The evidence offered by plaintiffs in error and rejected was clearly incompetent as tending to modify the terms of a written contract by parol, and upon the issue of whether or not the attorney for defendants in error acted in good faith in examining the abstracts it was wholly immaterial, since it shed no light upon the motives that may have actuated the attorney for defendants in error.
The trial court permitted the plaintiffs in error, upon cross-examination of the attorney for defendants in error, to inquire into his reasons for rejecting the title. Plaintiffs in error produced and offered no evidence tending to show that the opinion upon the abstracts given by the attorney for defendants in error was not given in good faith. They did not even attempt to show that the opinion was wrong, and that the title was good.

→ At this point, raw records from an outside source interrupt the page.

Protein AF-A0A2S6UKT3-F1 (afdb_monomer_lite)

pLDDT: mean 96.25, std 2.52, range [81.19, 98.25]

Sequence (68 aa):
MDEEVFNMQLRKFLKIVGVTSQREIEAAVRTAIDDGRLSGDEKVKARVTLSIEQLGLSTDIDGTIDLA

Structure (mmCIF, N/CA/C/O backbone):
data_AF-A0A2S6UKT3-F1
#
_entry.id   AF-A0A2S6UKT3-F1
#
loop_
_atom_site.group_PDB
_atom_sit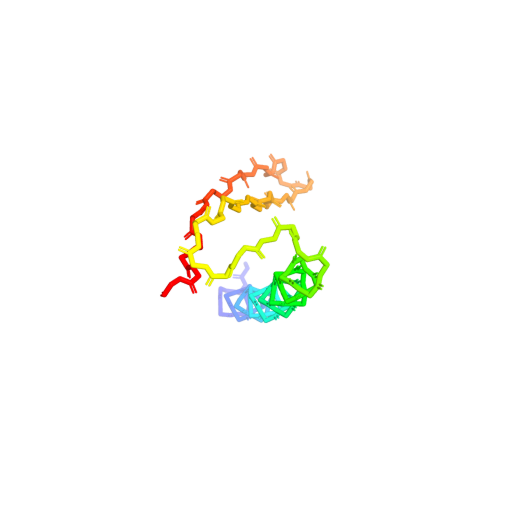e.id
_atom_site.type_symbol
_atom_site.label_atom_id
_atom_site.label_alt_id
_atom_site.label_comp_id
_atom_site.label_asym_id
_atom_site.label_entity_id
_atom_site.label_seq_id
_atom_site.pdbx_PDB_ins_code
_atom_site.Cartn_x
_atom_site.Cartn_y
_atom_site.Cartn_z
_atom_site.occupancy
_atom_site.B_iso_or_equiv
_atom_site.auth_seq_id
_atom_site.auth_comp_id
_atom_site.auth_asym_id
_atom_site.auth_atom_id
_atom_site.pdbx_PDB_model_num
ATOM 1 N N . MET A 1 1 ? -17.771 4.499 23.284 1.00 81.19 1 MET A N 1
ATOM 2 C CA . MET A 1 1 ? -16.522 3.985 22.688 1.00 81.19 1 MET A CA 1
ATOM 3 C C . MET A 1 1 ? -15.381 4.651 23.420 1.00 81.19 1 MET A C 1
ATOM 5 O O . MET A 1 1 ? -15.480 5.848 23.649 1.00 81.19 1 MET A O 1
ATOM 9 N N . ASP A 1 2 ? -14.362 3.900 23.819 1.00 96.00 2 ASP A N 1
ATOM 10 C CA . ASP A 1 2 ? -13.123 4.508 24.298 1.00 96.00 2 ASP A CA 1
ATOM 11 C C . ASP A 1 2 ? -12.338 5.000 23.076 1.00 96.00 2 ASP A C 1
ATOM 13 O O . ASP A 1 2 ? -11.935 4.210 22.218 1.00 96.00 2 ASP A O 1
ATOM 17 N N . GLU A 1 3 ? -12.217 6.317 22.955 1.00 96.31 3 GLU A N 1
ATOM 18 C CA . GLU A 1 3 ? -11.611 6.970 21.799 1.00 96.31 3 GLU A CA 1
ATOM 19 C C . GLU A 1 3 ? -10.093 6.755 21.740 1.00 96.31 3 GLU A C 1
ATOM 21 O O . GLU A 1 3 ? -9.524 6.649 20.651 1.00 96.31 3 GLU A O 1
ATOM 26 N N . GLU A 1 4 ? -9.430 6.612 22.887 1.00 96.38 4 GLU A N 1
ATOM 27 C CA . GLU A 1 4 ? -7.999 6.331 22.944 1.00 96.38 4 GLU A CA 1
ATOM 28 C C . GLU A 1 4 ? -7.717 4.906 22.463 1.00 96.38 4 GLU A C 1
ATOM 30 O O . GLU A 1 4 ? -6.871 4.700 21.583 1.00 96.38 4 GLU A O 1
ATOM 35 N N . VAL A 1 5 ? -8.482 3.933 22.971 1.00 97.62 5 VAL A N 1
ATOM 36 C CA . VAL A 1 5 ? -8.392 2.533 22.540 1.00 97.62 5 VAL A CA 1
ATOM 37 C C . VAL A 1 5 ? -8.709 2.418 21.051 1.00 97.62 5 VAL A C 1
ATOM 39 O O . VAL A 1 5 ? -7.941 1.795 20.315 1.00 97.62 5 VAL A O 1
ATOM 42 N N . PHE A 1 6 ? -9.789 3.049 20.581 1.00 97.44 6 PHE A N 1
ATOM 43 C CA . PHE A 1 6 ? -10.167 3.032 19.167 1.00 97.44 6 PHE A CA 1
ATOM 44 C C . PHE A 1 6 ? -9.049 3.580 18.270 1.00 97.44 6 PHE A C 1
ATOM 46 O O . PHE A 1 6 ? -8.595 2.893 17.351 1.00 97.44 6 PHE A O 1
ATOM 53 N N . ASN A 1 7 ? -8.538 4.774 18.578 1.00 97.50 7 ASN A N 1
ATOM 54 C CA . ASN A 1 7 ? -7.474 5.407 17.802 1.00 97.50 7 ASN A CA 1
ATOM 55 C C . ASN A 1 7 ? -6.170 4.598 17.830 1.00 97.50 7 ASN A C 1
ATOM 57 O O . ASN A 1 7 ? -5.461 4.517 16.823 1.00 97.50 7 ASN A O 1
ATOM 61 N N . MET A 1 8 ? -5.842 3.978 18.965 1.00 98.06 8 MET A N 1
ATOM 62 C CA . MET A 1 8 ? -4.676 3.106 19.077 1.00 98.06 8 MET A CA 1
ATOM 63 C C . MET A 1 8 ? -4.801 1.875 18.171 1.00 98.06 8 MET A C 1
ATOM 65 O O . MET A 1 8 ? -3.858 1.569 17.435 1.00 98.06 8 MET A O 1
ATOM 69 N N . GLN A 1 9 ? -5.949 1.190 18.185 1.00 97.75 9 GLN A N 1
ATOM 70 C CA . GLN A 1 9 ? -6.172 0.016 17.336 1.00 97.75 9 GLN A CA 1
ATOM 71 C C . GLN A 1 9 ? -6.191 0.386 15.850 1.00 97.75 9 GLN A C 1
ATOM 73 O O . GLN A 1 9 ? -5.553 -0.300 15.047 1.00 97.75 9 GLN A O 1
ATOM 78 N N . LEU A 1 10 ? -6.827 1.506 15.487 1.00 97.06 10 LEU A N 1
ATOM 79 C CA . LEU A 1 10 ? -6.836 2.002 14.112 1.00 97.06 10 LEU A CA 1
ATOM 80 C C . LEU A 1 10 ? -5.412 2.278 13.610 1.00 97.06 10 LEU A C 1
ATOM 82 O O . LEU A 1 10 ? -5.027 1.796 12.546 1.00 97.06 10 LEU A O 1
ATOM 86 N N . ARG A 1 11 ? -4.582 2.973 14.401 1.00 98.19 11 ARG A N 1
ATOM 87 C CA . ARG A 1 11 ? -3.169 3.212 14.053 1.00 98.19 11 ARG A CA 1
ATOM 88 C C . ARG A 1 11 ? -2.378 1.916 13.905 1.00 98.19 11 ARG A C 1
ATOM 90 O O . ARG A 1 11 ? -1.573 1.801 12.981 1.00 98.19 11 ARG A O 1
ATOM 97 N N . LYS A 1 12 ? -2.592 0.938 14.792 1.00 98.06 12 LYS A N 1
ATOM 98 C CA . LYS A 1 12 ? -1.931 -0.372 14.707 1.00 98.06 12 LYS A CA 1
ATOM 99 C C . LYS A 1 12 ? -2.281 -1.080 13.398 1.00 98.06 12 LYS A C 1
ATOM 101 O O . LYS A 1 12 ? -1.378 -1.577 12.730 1.00 98.06 12 LYS A O 1
ATOM 106 N N . PHE A 1 13 ? -3.558 -1.083 13.021 1.00 97.50 13 PHE A N 1
ATOM 107 C CA . PHE A 1 13 ? -4.012 -1.646 11.753 1.00 97.50 13 PHE A CA 1
ATOM 108 C C . PHE A 1 13 ? -3.384 -0.926 10.553 1.00 97.50 13 PHE A C 1
ATOM 110 O O . PHE A 1 13 ? -2.738 -1.569 9.729 1.00 97.50 13 PHE A O 1
ATOM 117 N N . LEU A 1 14 ? -3.477 0.406 10.499 1.00 97.25 14 LEU A N 1
ATOM 118 C CA . LEU A 1 14 ? -2.920 1.198 9.396 1.00 97.25 14 LEU A CA 1
ATOM 119 C C . LEU A 1 14 ? -1.399 1.032 9.260 1.00 97.25 14 LEU A C 1
ATOM 121 O O . LEU A 1 14 ? -0.883 1.012 8.145 1.00 97.25 14 LEU A O 1
ATOM 125 N N . LYS A 1 15 ? -0.675 0.838 10.370 1.00 98.25 15 LYS A N 1
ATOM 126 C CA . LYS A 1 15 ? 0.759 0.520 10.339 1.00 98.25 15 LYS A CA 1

This being the state of the case, there being no competent evidence before the jury to rebut the presumption that the attorney for defendants in error in examining the abstracts acted in good faith, there was nothing before the jury to show that the tentative contract between defendants in error and Kelly took effect, and there was therefore no issue to be submitted to the jury.
We have given the petition for rehearing more extended consideration than the importance of the questions involved warrants, solely because of the zeal and earnestness of counsel in his contention that the court in the opinion made a new contract for the parties.
The petition for rehearing is denied.